Imaging Photochemical Changes in Semiconductor Nanostructures and Their Impact on Catalytic Activity

Abstract:

Our research group uses light to both control the growth and composition of inorganic materials and to probe chemical transformations in semiconductor nanocrystals in situ. We are currently investigating how illumination can introduce crystal defects in inorganic nanostructures and how the concentration and distribution of these defects impacts the resulting electrocatalytic and photocatalytic activity of these materials. For example, oxygen vacancies have been shown to enhance the photocatalytic activity of several metal oxide photocatalysts, including tungsten oxide, titanium oxide, and bismuth oxyhalides. However, the interplay between changes in the electronic structure and surface composition induced by oxygen vacancies and the resulting photocatalytic activity is complex. I will discuss our progress in the use of chemically triggered fluorogenic probes to monitor changes in the photocatalytic activity of individual bismuth oxybromide (BiOBr) nanoplates using single-molecule, super-resolution fluorescence microscopy. Laser irradiation both excites electrons into the conduction band of BiOBr, leading to chemical activation of the fluorogenic probe, and creates oxygen vacancies in the nanoplates.
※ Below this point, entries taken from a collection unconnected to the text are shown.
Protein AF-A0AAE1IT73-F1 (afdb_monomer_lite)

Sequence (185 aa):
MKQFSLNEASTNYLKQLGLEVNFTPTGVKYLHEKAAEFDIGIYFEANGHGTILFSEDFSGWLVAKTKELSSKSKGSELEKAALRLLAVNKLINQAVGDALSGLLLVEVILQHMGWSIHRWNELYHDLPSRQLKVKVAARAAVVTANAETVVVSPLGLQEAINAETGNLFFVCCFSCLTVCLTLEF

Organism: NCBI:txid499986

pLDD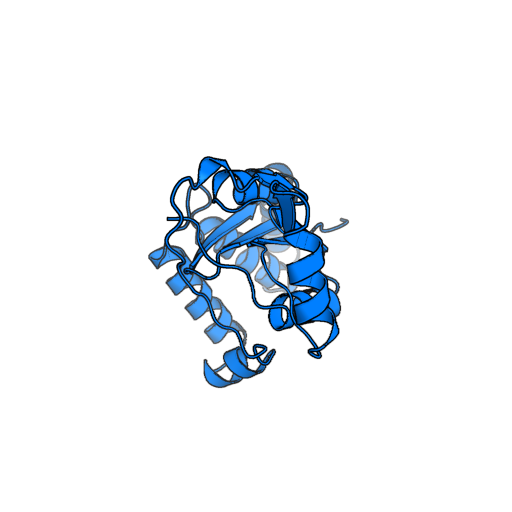T: mean 85.22, std 17.66, range [29.39, 98.0]

Radius of gyration: 19.81 Å; chains: 1; bounding box: 48×34×58 Å

Foldseek 3Di:
DQDDDDFVFVVVLLVVVVWDKDWAATDPVGQLVVQQVAQWKWFAGPVGWTWIDHHPVNLVVLVVVLVVCCVPPNPDPSNVVSVVVNVLNVLIDSVTGDPVSVVVVVVVVCVVVVHDPVNVCVSTDGDDDDDDDDDDPDPVQFDADDSRQATPGPPPPRVVVCVVVVVDDDDGDDTGMMIHDHDDD

Structure (mmCIF, N/CA/C/O backbone):
data_AF-A0AAE1IT73-F1
#
_entry.id   AF-A0AAE1IT73-F1
#
loop_
_atom_site.group_PDB
_atom_site.id
_atom_site.type_symbol
_atom_site.label_atom_id
_atom_site.label_alt_id
_atom_site.label_comp_id
_atom_site.label_asym_id
_atom_site.label_entity_id
_atom_site.label_seq_id
_atom_site.pdbx_PDB_ins_code
_atom_site.Cartn_x
_atom_site.Cartn_y
_atom_site.Cartn_z
_atom_site.occupancy
_atom_site.B_iso_or_equiv
_atom_site.auth_seq_id
_atom_site.auth_comp_id
_atom_site.auth_asym_id
_atom_site.auth_atom_id
_atom_site.pdbx_PDB_model_num
ATOM 1 N N . MET A 1 1 ? 18.705 -4.596 -6.302 1.00 31.81 1 MET A N 1
ATOM 2 C CA . MET A 1 1 ? 17.641 -5.416 -6.922 1.00 31.81 1 MET A CA 1
ATOM 3 C C . MET A 1 1 ? 16.463 -4.460 -7.120 1.00 31.81 1 MET A C 1
ATOM 5 O O . MET A 1 1 ? 16.135 -3.814 -6.143 1.00 31.81 1 MET A O 1
ATOM 9 N N . LYS A 1 2 ? 15.965 -4.198 -8.342 1.00 34.75 2 LYS A N 1
ATOM 10 C CA . LYS A 1 2 ? 14.718 -3.408 -8.520 1.00 34.75 2 LYS A CA 1
ATOM 11 C C . LYS A 1 2 ? 13.555 -4.396 -8.366 1.00 34.75 2 LYS A C 1
ATOM 13 O O . LYS A 1 2 ? 13.674 -5.497 -8.907 1.00 34.75 2 LYS A O 1
ATOM 18 N N . GLN A 1 3 ? 12.559 -4.061 -7.551 1.00 44.19 3 GLN A N 1
ATOM 19 C CA . GLN A 1 3 ? 11.542 -4.983 -7.039 1.00 44.19 3 GLN A CA 1
ATOM 20 C C . GLN A 1 3 ? 10.113 -4.567 -7.467 1.00 44.19 3 GLN A C 1
ATOM 22 O O . GLN A 1 3 ? 9.941 -3.501 -8.034 1.00 44.19 3 GLN A O 1
ATOM 27 N N . PHE A 1 4 ? 9.176 -5.507 -7.301 1.00 53.09 4 PHE A N 1
ATOM 28 C CA . PHE A 1 4 ? 7.992 -5.884 -8.094 1.00 53.09 4 PHE A CA 1
ATOM 29 C C . PHE A 1 4 ? 6.856 -4.864 -8.292 1.00 53.09 4 PHE A C 1
ATOM 31 O O . PHE A 1 4 ? 6.503 -4.120 -7.385 1.00 53.09 4 PHE A O 1
ATOM 38 N N . SER A 1 5 ? 6.220 -4.948 -9.468 1.00 61.47 5 SER A N 1
ATOM 39 C CA . SER A 1 5 ? 4.979 -4.253 -9.812 1.00 61.47 5 SER A CA 1
ATOM 40 C C . SER A 1 5 ? 3.747 -4.904 -9.178 1.00 61.47 5 SER A C 1
ATOM 42 O O . SER A 1 5 ? 3.645 -6.131 -9.159 1.00 61.47 5 SER A O 1
ATOM 44 N N . LEU A 1 6 ? 2.802 -4.094 -8.706 1.00 71.25 6 LEU A N 1
ATOM 45 C CA . LEU A 1 6 ? 1.506 -4.558 -8.212 1.00 71.25 6 LEU A CA 1
ATOM 46 C C . LEU A 1 6 ? 0.664 -5.158 -9.354 1.00 71.25 6 LEU A C 1
ATOM 48 O O . LEU A 1 6 ? 0.778 -4.729 -10.504 1.00 71.25 6 LEU A O 1
ATOM 52 N N . ASN A 1 7 ? -0.197 -6.128 -9.041 1.00 85.50 7 ASN A N 1
ATOM 53 C CA . ASN A 1 7 ? -1.164 -6.644 -10.005 1.00 85.50 7 ASN A CA 1
ATOM 54 C C . ASN A 1 7 ? -2.230 -5.580 -10.319 1.00 85.50 7 ASN A C 1
ATOM 56 O O . ASN A 1 7 ? -2.738 -4.912 -9.419 1.00 85.50 7 ASN A O 1
ATOM 60 N N . GLU A 1 8 ? -2.615 -5.428 -11.584 1.00 84.94 8 GLU A N 1
ATOM 61 C CA . GLU A 1 8 ? -3.665 -4.472 -11.951 1.00 84.94 8 GLU A CA 1
ATOM 62 C C . GLU A 1 8 ? -5.019 -4.836 -11.317 1.00 84.94 8 GLU A C 1
ATOM 64 O O . GLU A 1 8 ? -5.797 -3.949 -10.969 1.00 84.94 8 GLU A O 1
ATOM 69 N N . ALA A 1 9 ? -5.284 -6.129 -11.089 1.00 89.00 9 ALA A N 1
ATOM 70 C CA . ALA A 1 9 ? -6.510 -6.593 -10.446 1.00 89.00 9 ALA A CA 1
ATOM 71 C C . ALA A 1 9 ? -6.707 -5.985 -9.052 1.00 89.00 9 ALA A C 1
ATOM 73 O O . ALA A 1 9 ? -7.813 -5.549 -8.730 1.00 89.00 9 ALA A O 1
ATOM 74 N N . SER A 1 10 ? -5.644 -5.888 -8.248 1.00 89.94 10 SER A N 1
ATOM 75 C CA . SER A 1 10 ? -5.734 -5.288 -6.914 1.00 89.94 10 SER A CA 1
ATOM 76 C C . SER A 1 10 ? -5.923 -3.772 -6.986 1.00 89.94 10 SER A C 1
ATOM 78 O O . SER A 1 10 ? -6.733 -3.222 -6.244 1.00 89.94 10 SER A O 1
ATOM 80 N N . THR A 1 11 ? -5.271 -3.095 -7.938 1.00 88.69 11 THR A N 1
ATOM 81 C CA . THR A 1 11 ? -5.493 -1.660 -8.206 1.00 88.69 11 THR A CA 1
ATOM 82 C C . THR A 1 11 ? -6.951 -1.390 -8.583 1.00 88.69 11 THR A C 1
ATOM 84 O O . THR A 1 11 ? -7.580 -0.480 -8.041 1.00 88.69 11 THR A O 1
ATOM 87 N N . ASN A 1 12 ? -7.500 -2.183 -9.503 1.00 90.19 12 ASN A N 1
ATOM 88 C CA . ASN A 1 12 ? -8.875 -2.042 -9.971 1.00 90.19 12 ASN A CA 1
ATOM 89 C C . ASN A 1 12 ? -9.877 -2.339 -8.852 1.00 90.19 12 ASN A C 1
ATOM 91 O O . ASN A 1 12 ? -10.832 -1.584 -8.685 1.00 90.19 12 ASN A O 1
ATOM 95 N N . TYR A 1 13 ? -9.621 -3.367 -8.041 1.00 93.25 13 TYR A N 1
ATOM 96 C CA . TYR A 1 13 ? -10.422 -3.677 -6.859 1.00 93.25 13 TYR A CA 1
ATOM 97 C C . TYR A 1 13 ? -10.470 -2.500 -5.871 1.00 93.25 13 TYR A C 1
ATOM 99 O O . TYR A 1 13 ? -11.549 -2.074 -5.468 1.00 93.25 13 TYR A O 1
ATOM 107 N N . LEU A 1 14 ? -9.321 -1.909 -5.533 1.00 92.31 14 LEU A N 1
ATOM 108 C CA . LEU A 1 14 ? -9.254 -0.773 -4.606 1.00 92.31 14 LEU A CA 1
ATOM 109 C C . LEU A 1 14 ? -9.978 0.467 -5.149 1.00 92.31 14 LEU A C 1
ATOM 111 O O . LEU A 1 14 ? -10.732 1.109 -4.420 1.00 92.31 14 LEU A O 1
ATOM 115 N N . LYS A 1 15 ? -9.817 0.768 -6.444 1.00 90.44 15 LYS A N 1
ATOM 116 C CA . LYS A 1 15 ? -10.546 1.864 -7.102 1.00 90.44 15 LYS A CA 1
ATOM 117 C C . LYS A 1 15 ? -12.058 1.634 -7.107 1.00 90.44 15 LYS A C 1
ATOM 119 O O . LYS A 1 15 ? -12.814 2.579 -6.913 1.00 90.44 15 LYS A O 1
ATOM 124 N N . GLN A 1 16 ? -12.513 0.392 -7.293 1.00 94.25 16 GLN A N 1
ATOM 125 C CA . GLN A 1 16 ? -13.937 0.037 -7.219 1.00 94.25 16 GLN A CA 1
ATOM 126 C C . GLN A 1 16 ? -14.521 0.218 -5.811 1.00 94.25 16 GLN A C 1
ATOM 128 O O . GLN A 1 16 ? -15.707 0.511 -5.687 1.00 94.25 16 GLN A O 1
ATOM 133 N N . LEU A 1 17 ? -13.699 0.103 -4.762 1.00 93.00 17 LEU A N 1
ATOM 134 C CA . LEU A 1 17 ? -14.082 0.449 -3.387 1.00 93.00 17 LEU A CA 1
ATOM 135 C C . LEU A 1 17 ? -14.125 1.967 -3.130 1.00 93.00 17 LEU A C 1
ATOM 137 O O . LEU A 1 17 ? -14.455 2.380 -2.021 1.00 93.00 17 LEU A O 1
ATOM 141 N N . GLY A 1 18 ? -13.795 2.794 -4.127 1.00 92.69 18 GLY A N 1
ATOM 142 C CA . GLY A 1 18 ? -13.742 4.250 -3.998 1.00 92.69 18 GLY A CA 1
ATOM 143 C C . GLY A 1 18 ? -12.495 4.762 -3.277 1.00 92.69 18 GLY A C 1
ATOM 144 O O . GLY A 1 18 ? -12.483 5.908 -2.842 1.00 92.69 18 GLY A O 1
ATOM 145 N N . LEU A 1 19 ? -11.458 3.929 -3.132 1.00 90.94 19 LEU A N 1
ATOM 146 C CA . LEU A 1 19 ? -10.207 4.330 -2.492 1.00 90.94 19 LEU A CA 1
ATOM 147 C C . LEU A 1 19 ? -9.319 5.102 -3.464 1.00 90.94 19 LEU A C 1
ATOM 149 O O . LEU A 1 19 ? -9.228 4.764 -4.649 1.00 90.94 19 LEU A O 1
ATOM 153 N N . GLU A 1 20 ? -8.619 6.108 -2.945 1.00 91.88 20 GLU A N 1
ATOM 154 C CA . GLU A 1 20 ? -7.607 6.814 -3.714 1.00 91.88 20 GLU A CA 1
ATOM 155 C C . GLU A 1 20 ? -6.349 5.946 -3.825 1.00 91.88 20 GLU A C 1
ATOM 157 O O . GLU A 1 20 ? -5.847 5.380 -2.851 1.00 91.88 20 GLU A O 1
ATOM 162 N N . VAL A 1 21 ? -5.845 5.811 -5.049 1.00 89.62 21 VAL A N 1
ATOM 163 C CA . VAL A 1 21 ? -4.758 4.896 -5.377 1.00 89.62 21 VAL A CA 1
ATOM 164 C C . VAL A 1 21 ? -3.675 5.659 -6.137 1.00 89.62 21 VAL A C 1
ATOM 166 O O . VAL A 1 21 ? -3.904 6.123 -7.254 1.00 89.62 21 VAL A O 1
ATOM 169 N N . ASN A 1 22 ? -2.496 5.776 -5.525 1.00 87.69 22 ASN A N 1
ATOM 170 C CA . ASN A 1 22 ? -1.360 6.556 -6.008 1.00 87.69 22 ASN A CA 1
ATOM 171 C C . ASN A 1 22 ? -0.184 5.651 -6.393 1.00 87.69 22 ASN A C 1
ATOM 173 O O . ASN A 1 22 ? 0.095 4.652 -5.735 1.00 87.69 22 ASN A O 1
ATOM 177 N N . PHE A 1 23 ? 0.547 6.028 -7.440 1.00 85.38 23 PHE A N 1
ATOM 178 C CA . PHE A 1 23 ? 1.738 5.306 -7.890 1.00 85.38 23 PHE A CA 1
ATOM 179 C C . PHE A 1 23 ? 3.003 6.094 -7.562 1.00 85.38 23 PHE A C 1
ATOM 181 O O . PHE A 1 23 ? 3.057 7.307 -7.766 1.00 85.38 23 PHE A O 1
ATOM 188 N N . THR A 1 24 ? 4.044 5.398 -7.111 1.00 86.81 24 THR A N 1
ATOM 189 C CA . THR A 1 24 ? 5.359 5.992 -6.836 1.00 86.81 24 THR A CA 1
ATOM 190 C C . THR A 1 24 ? 6.462 5.199 -7.534 1.00 86.81 24 THR A C 1
ATOM 192 O O . THR A 1 24 ? 6.260 4.030 -7.878 1.00 86.81 24 THR A O 1
ATOM 195 N N . PRO A 1 25 ? 7.661 5.782 -7.723 1.00 84.38 25 PRO A N 1
ATOM 196 C CA . PRO A 1 25 ? 8.841 4.988 -8.040 1.00 84.38 25 PRO A CA 1
ATOM 197 C C . PRO A 1 25 ? 9.059 3.876 -7.004 1.00 84.38 25 PRO A C 1
ATOM 199 O O . PRO A 1 25 ? 8.630 3.995 -5.851 1.00 84.38 25 PRO A O 1
ATOM 202 N N . THR A 1 26 ? 9.751 2.810 -7.408 1.00 79.31 26 THR A N 1
ATOM 203 C CA . THR A 1 26 ? 10.052 1.679 -6.522 1.00 79.31 26 THR A CA 1
ATOM 204 C C . THR A 1 26 ? 10.895 2.130 -5.333 1.00 79.31 26 THR A C 1
ATOM 206 O O . THR A 1 26 ? 11.874 2.868 -5.493 1.00 79.31 26 THR A O 1
ATOM 209 N N . GLY A 1 27 ? 10.587 1.595 -4.153 1.00 82.31 27 GLY A N 1
ATOM 210 C CA . GLY A 1 27 ? 11.342 1.831 -2.937 1.00 82.31 27 GLY A CA 1
ATOM 211 C C . GLY A 1 27 ? 10.524 2.538 -1.867 1.00 82.31 27 GLY A C 1
ATOM 212 O O . GLY A 1 27 ? 9.904 3.576 -2.092 1.00 82.31 27 GLY A O 1
ATOM 213 N N . VAL A 1 28 ? 10.637 1.992 -0.660 1.00 87.06 28 VAL A N 1
ATOM 214 C CA . VAL A 1 28 ? 9.958 2.417 0.573 1.00 87.06 28 VAL A CA 1
ATOM 215 C C . VAL A 1 28 ? 10.030 3.916 0.813 1.00 87.06 28 VAL A C 1
ATOM 217 O O . VAL A 1 28 ? 9.057 4.493 1.269 1.00 87.06 28 VAL A O 1
ATOM 220 N N . LYS A 1 29 ? 11.149 4.563 0.468 1.00 90.81 29 LYS A N 1
ATOM 221 C CA . LYS A 1 29 ? 11.297 6.013 0.612 1.00 90.81 29 LYS A CA 1
ATOM 222 C C . LYS A 1 29 ? 10.170 6.776 -0.096 1.00 90.81 29 LYS A C 1
ATOM 224 O O . LYS A 1 29 ? 9.538 7.620 0.524 1.00 90.81 29 LYS A O 1
ATOM 229 N N . TYR A 1 30 ? 9.917 6.467 -1.368 1.00 90.62 30 TYR A N 1
ATOM 230 C CA . TYR A 1 30 ? 8.907 7.169 -2.161 1.00 90.62 30 TYR A CA 1
ATOM 231 C C . TYR A 1 30 ? 7.490 6.821 -1.702 1.00 90.62 30 TYR A C 1
ATOM 233 O O . TYR A 1 30 ? 6.635 7.698 -1.621 1.00 90.62 30 TYR A O 1
ATOM 241 N N . LEU A 1 31 ? 7.261 5.548 -1.370 1.00 91.12 31 LEU A N 1
ATOM 242 C CA . LEU A 1 31 ? 5.977 5.071 -0.855 1.00 91.12 31 LEU A CA 1
ATOM 243 C C . LEU A 1 31 ? 5.620 5.734 0.479 1.00 91.12 31 LEU A C 1
ATOM 245 O O . LEU A 1 31 ? 4.492 6.185 0.650 1.00 91.12 31 LEU A O 1
ATOM 249 N N . HIS A 1 32 ? 6.586 5.815 1.394 1.00 93.06 32 HIS A N 1
ATOM 250 C CA . HIS A 1 32 ? 6.424 6.413 2.714 1.00 93.06 32 HIS A CA 1
ATOM 251 C C . HIS A 1 32 ? 6.194 7.923 2.619 1.00 93.06 32 HIS A C 1
ATOM 253 O O . HIS A 1 32 ? 5.253 8.420 3.229 1.00 93.06 32 HIS A O 1
ATOM 259 N N . GLU A 1 33 ? 6.999 8.640 1.820 1.00 94.38 33 GLU A N 1
ATOM 260 C CA . GLU A 1 33 ? 6.798 10.076 1.565 1.00 94.38 33 GLU A CA 1
ATOM 261 C C . GLU A 1 33 ? 5.390 10.343 1.017 1.00 94.38 33 GLU A C 1
ATOM 263 O O . GLU A 1 33 ? 4.704 11.226 1.522 1.00 94.38 33 GLU A O 1
ATOM 268 N N . LYS A 1 34 ? 4.921 9.533 0.056 1.00 93.62 34 LYS A N 1
ATOM 269 C CA . LYS A 1 34 ? 3.577 9.692 -0.513 1.00 93.62 34 LYS A CA 1
ATOM 270 C C . LYS A 1 34 ? 2.466 9.336 0.478 1.00 93.62 34 LYS A C 1
ATOM 272 O O . LYS A 1 34 ? 1.457 10.024 0.523 1.00 93.62 34 LYS A O 1
ATOM 277 N N . ALA A 1 35 ? 2.628 8.271 1.262 1.00 94.38 35 ALA A N 1
ATOM 278 C CA . ALA A 1 35 ? 1.641 7.847 2.256 1.00 94.38 35 ALA A CA 1
ATOM 279 C C . ALA A 1 35 ? 1.468 8.874 3.389 1.00 94.38 35 ALA A C 1
ATOM 281 O O . ALA A 1 35 ? 0.372 9.004 3.923 1.00 94.38 35 ALA A O 1
ATOM 282 N N . ALA A 1 36 ? 2.523 9.620 3.728 1.00 95.88 36 ALA A N 1
ATOM 283 C CA . ALA A 1 36 ? 2.493 10.657 4.759 1.00 95.88 36 ALA A CA 1
ATOM 284 C C . ALA A 1 36 ? 1.685 11.912 4.367 1.00 95.88 36 ALA A C 1
ATOM 286 O O . ALA A 1 36 ? 1.431 12.757 5.220 1.00 95.88 36 ALA A O 1
ATOM 287 N N . GLU A 1 37 ? 1.270 12.044 3.102 1.00 95.81 37 GLU A N 1
ATOM 288 C CA . GLU A 1 37 ? 0.392 13.131 2.640 1.00 95.81 37 GLU A CA 1
ATOM 289 C C . GLU A 1 37 ? -1.082 12.937 3.056 1.00 95.81 37 GLU A C 1
ATOM 291 O O . GLU A 1 37 ? -1.895 13.833 2.841 1.00 95.81 37 GLU A O 1
ATOM 296 N N . PHE A 1 38 ? -1.434 11.784 3.638 1.00 95.69 38 PHE A N 1
ATOM 297 C CA . PHE A 1 38 ? -2.808 11.391 3.960 1.00 95.69 38 PHE A CA 1
ATOM 298 C C . PHE A 1 38 ? -3.028 11.218 5.465 1.00 95.69 38 PHE A C 1
ATOM 300 O O . PHE A 1 38 ? -2.097 10.917 6.212 1.00 95.69 38 PHE A O 1
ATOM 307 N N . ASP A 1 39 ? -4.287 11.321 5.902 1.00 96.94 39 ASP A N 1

We observe that the catalytic activities of individual nanoplates first increase and then progressively decrease under continuous laser irradiation. To understand the chemical origins of these photoinduced variations in activity we have used a combination of ensemble structural characterization, electronic-structure calculations, and the quantitative spatial correlation of multiple fluorogenic probes that report on orthogonal chemical transformations. While previous work has applied defect engineering to enhance the activity of bismuth oxyhalides and other semiconductor photocatalysts for useful reductive half-reactions (e.g., CO2 or N2 reduction), our results reveal that defect-free regions are needed to promote both oxidation and reduction in fuel-generating photocatalysts that do not rely on sacrificial reagents.